Search code examples
ibm-watsondocument-conversion

Can the answer unit content array returned by the Watson Document Conversion service ever have more than one element?


I am writing a program that takes advantage of IBM Watson's Document Conversion service to convert documents of various types into answer units. Each answer unit that is returned by the service contains an array named content which is composed of objects having a media_type and a text element.

I've never seen more than one element in this content array, and I'm not sure how to handle them if there were. Can there ever be more than one element in this array and, if so, what are the possible values? Will they all have the same media_type value? My plan at the moment is to combine all of the text elements into one if more than one exists.


Solution

  • The answer unit content array can have more than one element (if you request that - see below). If it does, each element in the array will be a different media type representation of the same contents.

    You can get this by putting more than one output media type in your request. When you do this, the output content array will contain more than element - with an element for each of the media types you request.

    For example, if your request contained a config like this:

    {
        conversion_target : 'answer_units',
        answer_units : {
            output_media_types : ['text/plain', 'text/html']
        }
    }
    

    (see https://www.ibm.com/watson/developercloud/document-conversion/api/v1/#convert-document for explanation of where you put config)

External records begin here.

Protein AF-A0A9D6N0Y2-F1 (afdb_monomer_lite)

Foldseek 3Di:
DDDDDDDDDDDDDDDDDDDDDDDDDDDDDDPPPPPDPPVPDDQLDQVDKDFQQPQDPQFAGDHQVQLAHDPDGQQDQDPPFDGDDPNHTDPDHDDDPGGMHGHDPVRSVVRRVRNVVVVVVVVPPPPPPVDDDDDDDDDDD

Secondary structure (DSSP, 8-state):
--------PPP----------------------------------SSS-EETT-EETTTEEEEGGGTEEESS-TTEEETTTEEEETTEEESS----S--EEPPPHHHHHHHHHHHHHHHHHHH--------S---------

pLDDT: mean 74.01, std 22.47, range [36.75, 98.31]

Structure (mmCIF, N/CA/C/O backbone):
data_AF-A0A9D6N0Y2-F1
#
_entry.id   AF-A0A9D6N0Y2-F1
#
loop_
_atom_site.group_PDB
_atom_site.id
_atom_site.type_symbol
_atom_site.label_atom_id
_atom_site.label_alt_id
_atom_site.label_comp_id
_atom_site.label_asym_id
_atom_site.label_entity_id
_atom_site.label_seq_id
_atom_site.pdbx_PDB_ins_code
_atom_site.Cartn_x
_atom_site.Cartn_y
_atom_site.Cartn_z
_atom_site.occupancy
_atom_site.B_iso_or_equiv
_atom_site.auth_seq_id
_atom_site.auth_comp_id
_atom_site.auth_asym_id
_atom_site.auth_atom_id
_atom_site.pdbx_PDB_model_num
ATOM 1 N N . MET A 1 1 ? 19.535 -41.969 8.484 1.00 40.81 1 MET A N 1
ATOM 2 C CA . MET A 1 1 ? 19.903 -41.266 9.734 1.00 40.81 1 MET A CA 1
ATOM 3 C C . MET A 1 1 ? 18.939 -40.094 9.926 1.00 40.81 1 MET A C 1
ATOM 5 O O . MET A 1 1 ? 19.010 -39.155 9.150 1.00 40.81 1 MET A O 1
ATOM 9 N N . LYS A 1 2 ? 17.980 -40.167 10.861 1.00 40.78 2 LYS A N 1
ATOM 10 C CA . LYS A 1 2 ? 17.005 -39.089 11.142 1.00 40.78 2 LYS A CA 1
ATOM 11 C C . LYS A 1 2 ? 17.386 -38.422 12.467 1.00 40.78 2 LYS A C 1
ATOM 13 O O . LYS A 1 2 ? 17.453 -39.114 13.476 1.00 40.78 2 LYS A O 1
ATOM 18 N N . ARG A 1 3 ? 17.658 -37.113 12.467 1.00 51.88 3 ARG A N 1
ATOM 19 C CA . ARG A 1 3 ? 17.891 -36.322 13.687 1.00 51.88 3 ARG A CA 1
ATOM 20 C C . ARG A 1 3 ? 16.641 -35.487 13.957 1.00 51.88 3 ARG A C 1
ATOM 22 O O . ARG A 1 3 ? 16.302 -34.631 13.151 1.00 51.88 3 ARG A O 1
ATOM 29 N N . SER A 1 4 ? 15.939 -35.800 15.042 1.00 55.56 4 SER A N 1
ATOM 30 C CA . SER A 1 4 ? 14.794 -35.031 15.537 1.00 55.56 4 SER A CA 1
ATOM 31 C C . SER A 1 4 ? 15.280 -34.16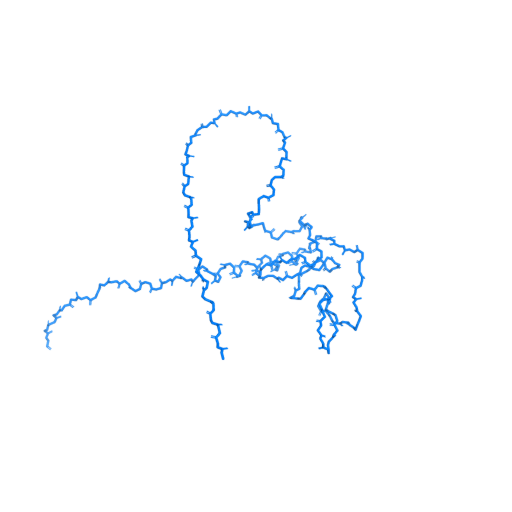0 16.690 1.00 55.56 4 SER A C 1
ATOM 33 O O . SER A 1 4 ? 15.821 -34.691 17.660 1.00 55.56 4 SER A O 1
ATOM 35 N N . THR A 1 5 ? 15.120 -32.843 16.584 1.00 65.69 5 THR A N 1
ATOM 36 C CA . THR A 1 5 ? 15.479 -31.903 17.651 1.00 65.69 5 THR A CA 1
ATOM 37 C C . THR A 1 5 ? 14.192 -31.385 18.276 1.00 65.69 5 THR A C 1
ATOM 39 O O . THR A 1 5 ? 13.431 -30.662 17.641 1.00 65.69 5 THR A O 1
ATOM 42 N N . THR A 1 6 ? 13.929 -31.788 19.518 1.00 56.91 6 THR A N 1
ATOM 43 C CA . THR A 1 6 ? 12.803 -31.294 20.322 1.00 56.91 6 THR A CA 1
ATOM 44 C C . THR A 1 6 ? 13.253 -30.040 21.066 1.00 56.91 6 THR A C 1
ATOM 46 O O . THR A 1 6 ? 14.171 -30.119 21.879 1.00 56.91 6 THR A O 1
ATOM 49 N N . ILE A 1 7 ? 12.622 -28.894 20.809 1.00 68.50 7 ILE A N 1
ATOM 50 C CA . ILE A 1 7 ? 12.873 -27.645 21.541 1.00 68.50 7 ILE A CA 1
ATOM 51 C C . ILE A 1 7 ? 11.758 -27.480 22.578 1.00 68.50 7 ILE A C 1
ATOM 53 O O . ILE A 1 7 ? 10.580 -27.464 22.228 1.00 68.50 7 ILE A O 1
ATOM 57 N N . ARG A 1 8 ? 12.127 -27.391 23.860 1.00 57.75 8 ARG A N 1
ATOM 58 C CA . ARG A 1 8 ? 11.215 -27.085 24.971 1.00 57.75 8 ARG A CA 1
ATOM 59 C C . ARG A 1 8 ? 11.444 -25.641 25.405 1.00 57.75 8 ARG A C 1
ATOM 61 O O . ARG A 1 8 ? 12.562 -25.295 25.772 1.00 57.75 8 ARG A O 1
ATOM 68 N N . LEU A 1 9 ? 10.395 -24.824 25.372 1.00 58.78 9 LEU A N 1
ATOM 69 C CA . LEU A 1 9 ? 10.413 -23.463 25.904 1.00 58.78 9 LEU A CA 1
ATOM 70 C C . LEU A 1 9 ? 9.922 -23.496 27.360 1.00 58.78 9 LEU A C 1
ATOM 72 O O . LEU A 1 9 ? 8.833 -24.001 27.627 1.00 58.78 9 LEU A O 1
ATOM 76 N N . VAL A 1 10 ? 10.743 -23.002 28.290 1.00 64.25 10 VAL A N 1
ATOM 77 C CA . VAL A 1 10 ? 10.424 -22.898 29.724 1.00 64.25 10 VAL A CA 1
ATOM 78 C C . VAL A 1 10 ? 9.998 -21.465 30.052 1.00 64.25 10 VAL A C 1
ATOM 80 O O . VAL A 1 10 ? 10.575 -20.499 29.561 1.00 64.25 10 VAL A O 1
ATOM 83 N N . LEU A 1 11 ? 8.947 -21.383 30.863 1.00 56.75 11 LEU A N 1
ATOM 84 C CA . LEU A 1 11 ? 8.173 -20.223 31.296 1.00 56.75 11 LEU A CA 1
ATOM 85 C C . LEU A 1 11 ? 8.874 -19.447 32.430 1.00 56.75 11 LEU A C 1
ATOM 87 O O . LEU A 1 11 ? 9.310 -20.075 33.391 1.00 56.75 11 LEU A O 1
ATOM 91 N N . SER A 1 12 ? 8.859 -18.110 32.394 1.00 52.75 12 SER A N 1
ATOM 92 C CA . SER A 1 12 ? 9.137 -17.263 33.569 1.00 52.75 12 SER A CA 1
ATOM 93 C C . SER A 1 12 ? 8.156 -16.091 33.601 1.00 52.75 12 SER A C 1
ATOM 95 O O . SER A 1 12 ? 8.298 -15.132 32.847 1.00 52.75 12 SER A O 1
ATOM 97 N N . GLY A 1 13 ? 7.131 -16.196 34.450 1.00 49.25 13 GLY A N 1
ATOM 98 C CA . GLY A 1 13 ? 6.209 -15.107 34.765 1.00 49.25 13 GLY A CA 1
ATOM 99 C C . GLY A 1 13 ? 6.749 -14.248 35.909 1.00 49.25 13 GLY A C 1
ATOM 100 O O . GLY A 1 13 ? 7.212 -14.786 36.912 1.00 49.25 13 GLY A O 1
ATOM 101 N N . ALA A 1 14 ? 6.661 -12.926 35.769 1.00 54.03 14 ALA A N 1
ATOM 102 C CA . ALA A 1 14 ? 6.908 -11.978 36.850 1.00 54.03 14 ALA A CA 1
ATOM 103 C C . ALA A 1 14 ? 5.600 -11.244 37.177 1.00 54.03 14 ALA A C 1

    Then the content in your response will contain:

    content : [
        {
            text : <the plain text contents of the answer unit>,
            ...
        },
        {
            text : <the HTML contents of the answer unit>,
            ...
        }
    ]
    

    If you don't specify the output media type parameter, you'll get the default value which is:

            output_media_types : ['text/plain']
    

    This is why you're always getting an array of length 1, with a text version of the output. Because implicitly, by leaving it with the default config, you're asking for one output media type.